The NYC American Museum of Natural History and The Manhattan Bus Tour
TR Robertson – Day 4 in NYC was a packed day as we had to complete a requirement for the Oceania cruise we would soon be starting, and we were also going to take a tour of the American Museum of Natural History. The morning started off with a Lyft ride from 47th Street, where our hotel was located, to 35th Street for a COVID antigen test I had scheduled for Carolyn and myself. We tested Negative for COVID and received print outs we would give to the Oceania officials as part of the requirements for our scheduled cruise. Our Limo-taxi driver, we had used the day before, picked us up from the non-descript testing location and drove us down 8th Avenue/Central Park West to the entrance to the American Museum of Natural History, across from Central Park. We had decided to visit this museum from the multitude of museums NYC has to offer.
A lengthy line stretched out from the main entrance, as the museum was about to open. Many had purchased tickets online; we were directed to another line.

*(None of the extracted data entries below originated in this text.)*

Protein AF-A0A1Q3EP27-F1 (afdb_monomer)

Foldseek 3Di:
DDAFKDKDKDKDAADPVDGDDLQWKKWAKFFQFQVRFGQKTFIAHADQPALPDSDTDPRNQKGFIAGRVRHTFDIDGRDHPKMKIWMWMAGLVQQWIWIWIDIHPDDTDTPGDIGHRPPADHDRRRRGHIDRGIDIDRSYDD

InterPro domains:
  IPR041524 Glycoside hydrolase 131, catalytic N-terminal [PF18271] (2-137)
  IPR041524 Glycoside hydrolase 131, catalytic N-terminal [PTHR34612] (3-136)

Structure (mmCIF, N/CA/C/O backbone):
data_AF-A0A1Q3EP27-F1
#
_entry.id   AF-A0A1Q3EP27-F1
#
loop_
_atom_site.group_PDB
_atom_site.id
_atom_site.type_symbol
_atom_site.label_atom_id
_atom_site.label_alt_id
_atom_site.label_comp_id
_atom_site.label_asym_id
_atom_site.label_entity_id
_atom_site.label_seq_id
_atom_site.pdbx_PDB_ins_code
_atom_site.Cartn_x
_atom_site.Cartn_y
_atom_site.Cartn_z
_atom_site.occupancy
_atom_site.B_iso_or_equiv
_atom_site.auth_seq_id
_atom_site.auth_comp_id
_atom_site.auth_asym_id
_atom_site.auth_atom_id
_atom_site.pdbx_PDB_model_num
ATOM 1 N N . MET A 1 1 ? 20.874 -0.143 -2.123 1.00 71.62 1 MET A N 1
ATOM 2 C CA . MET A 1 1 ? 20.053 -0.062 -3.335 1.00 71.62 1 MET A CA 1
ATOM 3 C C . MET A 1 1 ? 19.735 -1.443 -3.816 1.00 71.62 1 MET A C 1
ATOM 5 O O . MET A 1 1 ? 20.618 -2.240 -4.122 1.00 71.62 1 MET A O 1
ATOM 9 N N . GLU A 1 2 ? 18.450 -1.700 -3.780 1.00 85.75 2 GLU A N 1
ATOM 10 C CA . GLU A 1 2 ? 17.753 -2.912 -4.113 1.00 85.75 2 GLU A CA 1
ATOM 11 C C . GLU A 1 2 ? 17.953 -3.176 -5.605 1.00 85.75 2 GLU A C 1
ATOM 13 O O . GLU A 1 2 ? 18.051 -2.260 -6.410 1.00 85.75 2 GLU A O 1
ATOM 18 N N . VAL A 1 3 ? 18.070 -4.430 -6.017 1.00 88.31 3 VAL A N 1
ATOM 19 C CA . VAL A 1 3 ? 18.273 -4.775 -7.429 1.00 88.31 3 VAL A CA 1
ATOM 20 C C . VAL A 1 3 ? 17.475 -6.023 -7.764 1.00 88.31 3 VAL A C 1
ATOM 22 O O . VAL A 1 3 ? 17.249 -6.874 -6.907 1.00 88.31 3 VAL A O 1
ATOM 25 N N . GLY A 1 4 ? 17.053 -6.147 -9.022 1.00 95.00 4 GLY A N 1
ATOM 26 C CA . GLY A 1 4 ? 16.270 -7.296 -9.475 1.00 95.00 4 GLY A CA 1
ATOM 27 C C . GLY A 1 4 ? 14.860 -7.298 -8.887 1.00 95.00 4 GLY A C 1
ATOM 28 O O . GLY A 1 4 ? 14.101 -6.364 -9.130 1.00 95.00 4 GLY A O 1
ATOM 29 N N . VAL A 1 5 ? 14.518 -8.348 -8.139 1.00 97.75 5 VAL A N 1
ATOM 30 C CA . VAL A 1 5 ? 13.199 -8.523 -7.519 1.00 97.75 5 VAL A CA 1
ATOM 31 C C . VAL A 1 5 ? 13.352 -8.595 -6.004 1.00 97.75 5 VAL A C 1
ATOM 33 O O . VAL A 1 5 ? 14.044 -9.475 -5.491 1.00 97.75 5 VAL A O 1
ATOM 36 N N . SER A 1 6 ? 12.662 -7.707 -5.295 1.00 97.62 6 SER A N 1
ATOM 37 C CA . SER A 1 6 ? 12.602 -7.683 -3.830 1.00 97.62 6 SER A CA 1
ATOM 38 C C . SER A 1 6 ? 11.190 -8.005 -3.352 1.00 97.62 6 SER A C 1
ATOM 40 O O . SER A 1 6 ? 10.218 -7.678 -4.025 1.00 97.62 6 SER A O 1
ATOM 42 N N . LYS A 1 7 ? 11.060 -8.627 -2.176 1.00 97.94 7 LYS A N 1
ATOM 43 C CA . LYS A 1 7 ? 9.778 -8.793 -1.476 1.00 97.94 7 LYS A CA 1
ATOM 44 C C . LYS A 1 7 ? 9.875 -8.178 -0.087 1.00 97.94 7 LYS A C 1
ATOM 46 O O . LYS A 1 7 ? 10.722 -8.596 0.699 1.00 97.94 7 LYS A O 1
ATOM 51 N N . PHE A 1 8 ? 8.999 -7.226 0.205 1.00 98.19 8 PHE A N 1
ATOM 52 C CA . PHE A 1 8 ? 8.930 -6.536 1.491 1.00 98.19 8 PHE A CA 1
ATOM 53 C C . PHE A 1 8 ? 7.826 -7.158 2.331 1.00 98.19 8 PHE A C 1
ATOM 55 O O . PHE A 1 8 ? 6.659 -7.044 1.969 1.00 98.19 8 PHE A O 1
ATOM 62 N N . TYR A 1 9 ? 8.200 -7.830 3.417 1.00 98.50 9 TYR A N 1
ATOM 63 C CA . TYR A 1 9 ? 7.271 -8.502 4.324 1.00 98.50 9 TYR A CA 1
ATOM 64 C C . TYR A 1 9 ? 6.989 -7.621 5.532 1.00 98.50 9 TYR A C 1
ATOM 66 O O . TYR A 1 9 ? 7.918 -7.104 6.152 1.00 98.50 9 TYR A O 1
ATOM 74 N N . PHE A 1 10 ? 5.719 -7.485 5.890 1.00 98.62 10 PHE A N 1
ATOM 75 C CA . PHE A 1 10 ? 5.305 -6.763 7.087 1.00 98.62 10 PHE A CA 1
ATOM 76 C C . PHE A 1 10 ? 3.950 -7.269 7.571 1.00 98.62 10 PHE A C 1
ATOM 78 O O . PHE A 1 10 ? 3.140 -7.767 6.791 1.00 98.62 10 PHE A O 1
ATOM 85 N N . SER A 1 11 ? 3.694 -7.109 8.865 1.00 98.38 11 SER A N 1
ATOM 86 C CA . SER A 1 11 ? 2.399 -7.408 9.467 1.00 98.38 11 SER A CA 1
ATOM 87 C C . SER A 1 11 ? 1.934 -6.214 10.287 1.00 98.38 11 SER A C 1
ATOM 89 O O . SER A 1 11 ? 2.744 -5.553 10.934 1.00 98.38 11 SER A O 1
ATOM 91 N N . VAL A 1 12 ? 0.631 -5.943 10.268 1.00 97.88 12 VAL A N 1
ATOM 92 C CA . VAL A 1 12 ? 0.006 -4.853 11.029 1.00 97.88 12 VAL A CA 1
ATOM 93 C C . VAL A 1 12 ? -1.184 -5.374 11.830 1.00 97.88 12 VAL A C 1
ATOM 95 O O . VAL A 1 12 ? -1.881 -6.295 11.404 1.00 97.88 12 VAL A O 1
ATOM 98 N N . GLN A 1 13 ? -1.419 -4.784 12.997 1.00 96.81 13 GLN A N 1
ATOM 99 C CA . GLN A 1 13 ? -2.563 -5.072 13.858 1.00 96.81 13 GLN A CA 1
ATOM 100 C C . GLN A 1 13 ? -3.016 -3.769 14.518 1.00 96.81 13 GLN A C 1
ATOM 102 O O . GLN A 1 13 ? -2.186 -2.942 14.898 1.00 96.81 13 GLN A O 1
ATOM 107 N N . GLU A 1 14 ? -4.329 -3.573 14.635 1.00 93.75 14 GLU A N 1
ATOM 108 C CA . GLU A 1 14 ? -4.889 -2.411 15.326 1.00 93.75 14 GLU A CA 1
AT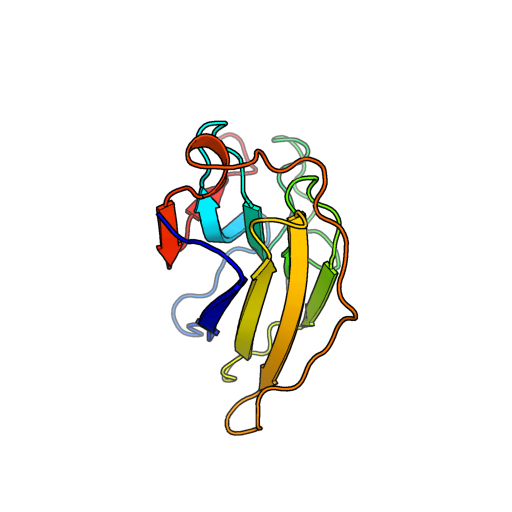OM 109 C C . GLU A 1 14 ? -4.594 -2.489 16.829 1.00 93.75 14 GLU A C 1
ATOM 111 O O . GLU A 1 14 ? -4.741 -3.542 17.452 1.00 93.75 14 GLU A O 1
ATOM 116 N N . ASN A 1 15 ? -4.209 -1.358 17.420 1.00 93.12 15 ASN A N 1
ATOM 117 C CA . ASN A 1 15 ? -4.168 -1.204 18.867 1.00 93.12 15 ASN A CA 1
ATOM 118 C C . ASN A 1 15 ? -5.541 -0.717 19.354 1.00 93.12 15 ASN A C 1
ATOM 120 O O . ASN A 1 15 ? -5.845 0.472 19.281 1.00 93.12 15 ASN A O 1
ATOM 124 N N . GLU A 1 16 ? -6.365 -1.631 19.861 1.00 91.06 16 GLU A N 1
ATOM 125 C CA . GLU A 1 16 ? -7.735 -1.327 20.302 1.00 91.06 16 GLU A CA 1
ATOM 126 C C . GLU A 1 16 ? -7.792 -0.367 21.503 1.00 91.06 16 GLU A C 1
ATOM 128 O O . GLU A 1 16 ? -8.800 0.308 21.708 1.00 91.06 16 GLU A O 1
ATOM 133 N N . GLN A 1 17 ? -6.717 -0.266 22.292 1.00 95.19 17 GLN A N 1
ATOM 134 C CA . GLN A 1 17 ? -6.630 0.679 23.408 1.00 95.19 17 GLN A CA 1
ATOM 135 C C . GLN A 1 17 ? -6.329 2.112 22.942 1.00 95.19 17 GLN A C 1
ATOM 137 O O . GLN A 1 17 ? -6.578 3.057 23.690 1.00 95.19 17 GLN A O 1
ATOM 142 N N . LEU A 1 18 ? -5.798 2.279 21.727 1.00 93.50 18 LEU A N 1
ATOM 143 C CA . LEU A 1 18 ? -5.443 3.563 21.120 1.00 93.50 18 LEU A CA 1
ATOM 144 C C . LEU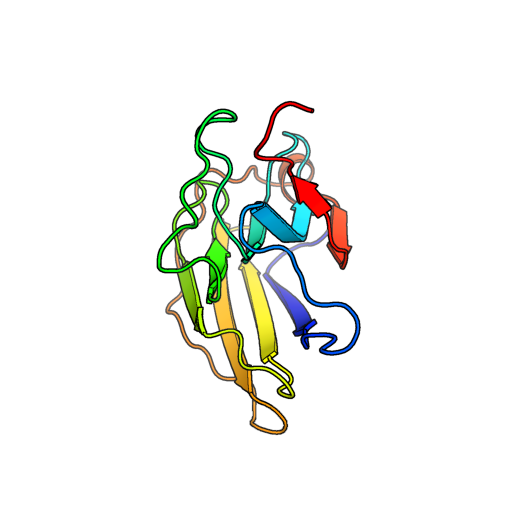 A 1 18 ? -5.924 3.601 19.656 1.00 93.50 18 LEU A C 1
ATOM 146 O O . LEU A 1 18 ? -5.098 3.573 18.737 1.00 93.50 18 LEU A O 1
ATOM 150 N N . PRO A 1 19 ? -7.251 3.642 19.422 1.00 92.25 19 PRO A N 1
ATOM 151 C CA . PRO A 1 19 ? -7.814 3.540 18.082 1.00 92.25 19 PRO A CA 1
ATOM 152 C C . PRO A 1 19 ? -7.423 4.733 17.204 1.00 92.25 19 PRO A C 1
ATOM 154 O O . PRO A 1 19 ? -7.312 5.873 17.666 1.00 92.25 19 PRO A O 1
ATOM 157 N N . LEU A 1 20 ? -7.261 4.475 15.906 1.00 93.69 20 LEU A N 1
ATOM 158 C CA . LEU A 1 20 ? -6.991 5.518 14.919 1.00 93.69 20 LEU A CA 1
ATOM 159 C C . LEU A 1 20 ? -8.236 6.381 14.667 1.00 93.69 20 LEU A C 1
ATOM 161 O O . LEU A 1 20 ? -9.372 5.906 14.716 1.00 93.69 20 LEU A O 1
ATOM 165 N N . ASN A 1 21 ? -8.019 7.656 14.336 1.00 93.31 21 ASN A N 1
ATOM 166 C CA . ASN A 1 21 ? -9.087 8.530 13.864 1.00 93.31 21 ASN A CA 1
ATOM 167 C C . ASN A 1 21 ? -9.18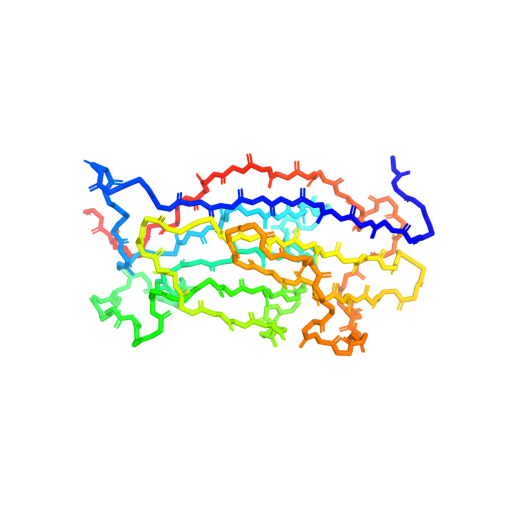6 8.453 12.335 1.00 93.31 21 ASN A C 1
ATOM 169 O O . ASN A 1 21 ? -8.481 9.161 11.618 1.00 93.31 21 ASN A O 1
ATOM 173 N N . TYR A 1 22 ? -10.113 7.629 11.854 1.00 93.19 22 TYR A N 1
ATOM 174 C CA . TYR A 1 22 ? -10.332 7.334 10.437 1.00 93.19 22 TYR A CA 1
ATOM 175 C C . TYR A 1 22 ? -10.801 8.523 9.572 1.00 93.19 22 TYR A C 1
ATOM 177 O O . TYR A 1 22 ? -10.897 8.373 8.355 1.00 93.19 22 TYR A O 1
ATOM 185 N N . SER A 1 23 ? -11.046 9.709 10.146 1.00 91.56 23 SER A N 1
ATOM 186 C CA . SER A 1 23 ? -11.265 10.943 9.369 1.00 91.56 23 SER A CA 1
ATOM 187 C C . SER A 1 23 ? -9.994 11.488 8.706 1.00 91.56 23 SER A C 1
ATOM 189 O O . SER A 1 23 ? -10.062 12.459 7.958 1.00 91.56 23 SER A O 1
ATOM 191 N N . HIS A 1 24 ? -8.833 10.911 9.013 1.00 92.44 24 HIS A N 1
ATOM 192 C CA . HIS A 1 24 ? -7.535 11.289 8.462 1.00 92.44 24 HIS A CA 1
ATOM 193 C C . HIS A 1 24 ? -6.964 10.172 7.594 1.00 92.44 24 HIS A C 1
ATOM 195 O O . HIS A 1 24 ? -7.315 9.006 7.785 1.00 92.44 24 HIS A O 1
ATOM 201 N N . GLU A 1 25 ? -6.058 10.530 6.690 1.00 94.56 25 GLU A N 1
ATOM 202 C CA . GLU A 1 25 ? -5.247 9.558 5.964 1.00 94.56 25 GLU A CA 1
ATOM 203 C C . GLU A 1 25 ? -4.077 9.100 6.841 1.00 94.56 25 GLU A C 1
ATOM 205 O O . GLU A 1 25 ? -3.449 9.892 7.556 1.00 94.56 25 GLU A O 1
ATOM 210 N N . TYR A 1 26 ? -3.780 7.808 6.763 1.00 96.56 26 TYR A N 1
ATOM 211 C CA . TYR A 1 26 ? -2.606 7.195 7.357 1.00 96.56 26 TYR A CA 1
ATOM 212 C C . TYR A 1 26 ? -1.805 6.461 6.288 1.00 96.56 26 TYR A C 1
ATOM 214 O O . TYR A 1 26 ? -2.343 5.605 5.587 1.00 96.56 26 TYR A O 1
ATOM 222 N N . GLN A 1 27 ? -0.511 6.757 6.228 1.00 97.50 27 GLN A N 1
ATOM 223 C CA . GLN A 1 27 ? 0.477 6.077 5.395 1.00 97.50 27 GLN A CA 1
ATOM 224 C C . GLN A 1 27 ? 1.347 5.237 6.334 1.00 97.50 27 GLN A C 1
ATOM 226 O O . GLN A 1 27 ? 2.051 5.767 7.196 1.00 97.50 27 GLN A O 1
ATOM 231 N N . ILE A 1 28 ? 1.206 3.914 6.261 1.00 97.50 28 ILE A N 1
ATOM 232 C CA . ILE A 1 28 ? 1.716 2.993 7.287 1.00 97.50 28 ILE A CA 1
ATOM 233 C C . ILE A 1 28 ? 3.062 2.410 6.848 1.00 97.50 28 ILE A C 1
ATOM 235 O O . ILE A 1 28 ? 4.092 2.583 7.494 1.00 97.50 28 ILE A O 1
ATOM 239 N N . VAL A 1 29 ? 3.068 1.724 5.709 1.00 98.31 29 VAL A N 1
ATOM 240 C CA . VAL A 1 29 ? 4.281 1.130 5.146 1.00 98.31 29 VAL A CA 1
ATOM 241 C C . VAL A 1 29 ? 4.437 1.624 3.728 1.00 98.31 29 VAL A C 1
ATOM 243 O O . VAL A 1 29 ? 3.527 1.431 2.929 1.00 98.31 29 VAL A O 1
ATOM 246 N N . PHE A 1 30 ? 5.564 2.244 3.413 1.00 98.31 30 PHE A N 1
ATOM 247 C CA . PHE A 1 30 ? 5.826 2.782 2.083 1.00 98.31 30 PHE A CA 1
ATOM 248 C C . PHE A 1 30 ? 7.319 2.768 1.762 1.00 98.31 30 PHE A C 1
ATOM 250 O O . PHE A 1 30 ? 8.160 2.591 2.645 1.00 98.31 30 PHE A O 1
ATOM 257 N N . ILE A 1 31 ? 7.642 2.929 0.481 1.00 97.69 31 ILE A N 1
ATOM 258 C CA . ILE A 1 31 ? 9.008 3.193 0.021 1.00 97.69 31 ILE A CA 1
ATOM 259 C C . ILE A 1 31 ? 9.032 4.588 -0.582 1.00 97.69 31 ILE A C 1
ATOM 261 O O . ILE A 1 31 ? 8.362 4.781 -1.591 1.00 97.69 31 ILE A O 1
ATOM 265 N N . GLU A 1 32 ? 9.785 5.517 0.004 1.00 96.88 32 GLU A N 1
ATOM 266 C CA . GLU A 1 32 ? 9.904 6.910 -0.448 1.00 96.88 32 GLU A CA 1
ATOM 267 C C . GLU A 1 32 ? 11.048 7.037 -1.471 1.00 96.88 32 GLU A C 1
ATOM 269 O O . GLU A 1 32 ? 12.219 6.978 -1.081 1.00 96.88 32 GLU A O 1
ATOM 274 N N . PRO A 1 33 ? 10.765 7.162 -2.785 1.00 96.56 33 PRO A N 1
ATOM 275 C CA . PRO A 1 33 ? 11.781 7.424 -3.789 1.00 96.56 33 PRO A CA 1
ATOM 276 C C . PRO A 1 33 ? 12.175 8.909 -3.782 1.00 96.56 33 PRO A C 1
ATOM 278 O O . PRO A 1 33 ? 11.636 9.737 -3.054 1.00 96.56 33 PRO A O 1
ATOM 281 N N . SER A 1 34 ? 13.134 9.277 -4.631 1.00 95.69 34 SER A N 1
ATOM 282 C CA . SER A 1 34 ? 13.704 10.635 -4.648 1.00 95.69 34 SER A CA 1
ATOM 283 C C . SER A 1 34 ? 12.733 11.762 -5.029 1.00 95.69 34 SER A C 1
ATOM 285 O O . SER A 1 34 ? 13.087 12.931 -4.890 1.00 95.69 34 SER A O 1
ATOM 287 N N . ASP A 1 35 ? 11.537 11.436 -5.524 1.00 95.38 35 ASP A N 1
ATOM 288 C CA . ASP A 1 35 ? 10.506 12.408 -5.893 1.00 95.38 35 ASP A CA 1
ATOM 289 C C . ASP A 1 35 ? 9.528 12.739 -4.750 1.00 95.38 35 ASP A C 1
ATOM 291 O O . ASP A 1 35 ? 8.622 13.551 -4.947 1.00 95.38 35 ASP A O 1
ATOM 295 N N . GLY A 1 36 ? 9.726 12.153 -3.561 1.00 92.69 36 GLY A N 1
ATOM 296 C CA . GLY A 1 36 ? 8.892 12.384 -2.379 1.00 92.69 36 GLY A CA 1
ATOM 297 C C . GLY A 1 36 ? 7.504 11.742 -2.458 1.00 92.69 36 GLY A C 1
ATOM 298 O O . GLY A 1 36 ? 6.604 12.146 -1.723 1.00 92.69 36 GLY A O 1
ATOM 299 N N . THR A 1 37 ? 7.304 10.791 -3.377 1.00 95.12 37 THR A N 1
ATOM 300 C CA . THR A 1 37 ? 6.085 9.975 -3.479 1.00 95.12 37 THR A CA 1
ATOM 301 C C . THR A 1 37 ? 6.309 8.588 -2.865 1.00 95.12 37 THR A C 1
ATOM 303 O O . THR A 1 37 ? 7.158 8.441 -1.989 1.00 95.12 37 THR A O 1
ATOM 306 N N . HIS A 1 38 ? 5.567 7.559 -3.296 1.00 97.44 38 HIS A N 1
ATOM 307 C CA . HIS A 1 38 ? 5.728 6.187 -2.821 1.00 97.44 38 HIS A CA 1
ATOM 308 C C . HIS A 1 38 ? 5.864 5.201 -3.986 1.00 97.44 38 HIS A C 1
ATOM 310 O O . HIS A 1 38 ? 5.042 5.210 -4.891 1.00 97.44 38 HIS A O 1
ATOM 316 N N . VAL A 1 39 ? 6.830 4.274 -3.955 1.00 98.12 39 VAL A N 1
ATOM 317 C CA . VAL A 1 39 ? 6.869 3.156 -4.930 1.00 98.12 39 VAL A CA 1
ATOM 318 C C . VAL A 1 39 ? 5.627 2.276 -4.779 1.00 98.12 39 VAL A C 1
ATOM 320 O O . VAL A 1 39 ? 5.024 1.861 -5.768 1.00 98.12 39 VAL A O 1
ATOM 323 N N . PHE A 1 40 ? 5.260 2.005 -3.528 1.00 98.56 40 PHE A N 1
ATOM 324 C CA . PHE A 1 40 ? 3.964 1.501 -3.096 1.00 98.56 40 PHE A CA 1
ATOM 325 C C . PHE A 1 40 ? 3.680 2.038 -1.691 1.00 98.56 40 PHE A C 1
ATOM 327 O O . PHE A 1 40 ? 4.614 2.392 -0.966 1.00 98.56 40 PHE A O 1
ATOM 334 N N . GLU A 1 41 ? 2.418 2.005 -1.276 1.00 98.50 41 GLU A N 1
ATOM 335 C CA . GLU A 1 41 ? 2.028 2.298 0.104 1.00 98.50 41 GLU A CA 1
ATOM 336 C C . GLU A 1 41 ? 0.968 1.331 0.634 1.00 98.50 41 GLU A C 1
ATOM 338 O O . GLU A 1 41 ? 0.142 0.823 -0.123 1.00 98.50 41 GLU A O 1
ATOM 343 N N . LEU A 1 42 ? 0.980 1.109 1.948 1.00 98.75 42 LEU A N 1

It did not take long to get entrance tickets and we entered an impressive display of animals from Africa, highlighted by a group of elephants in the center of the exhibit. The massive lobby of the museum is also breathtaking, filled by the largest freestanding dinosaur in the world, a Barosaurus. As we wandered through the various exhibit halls, we would eventually work our way to the 4th Floor of the museum, with over 300 dinosaur exhibits.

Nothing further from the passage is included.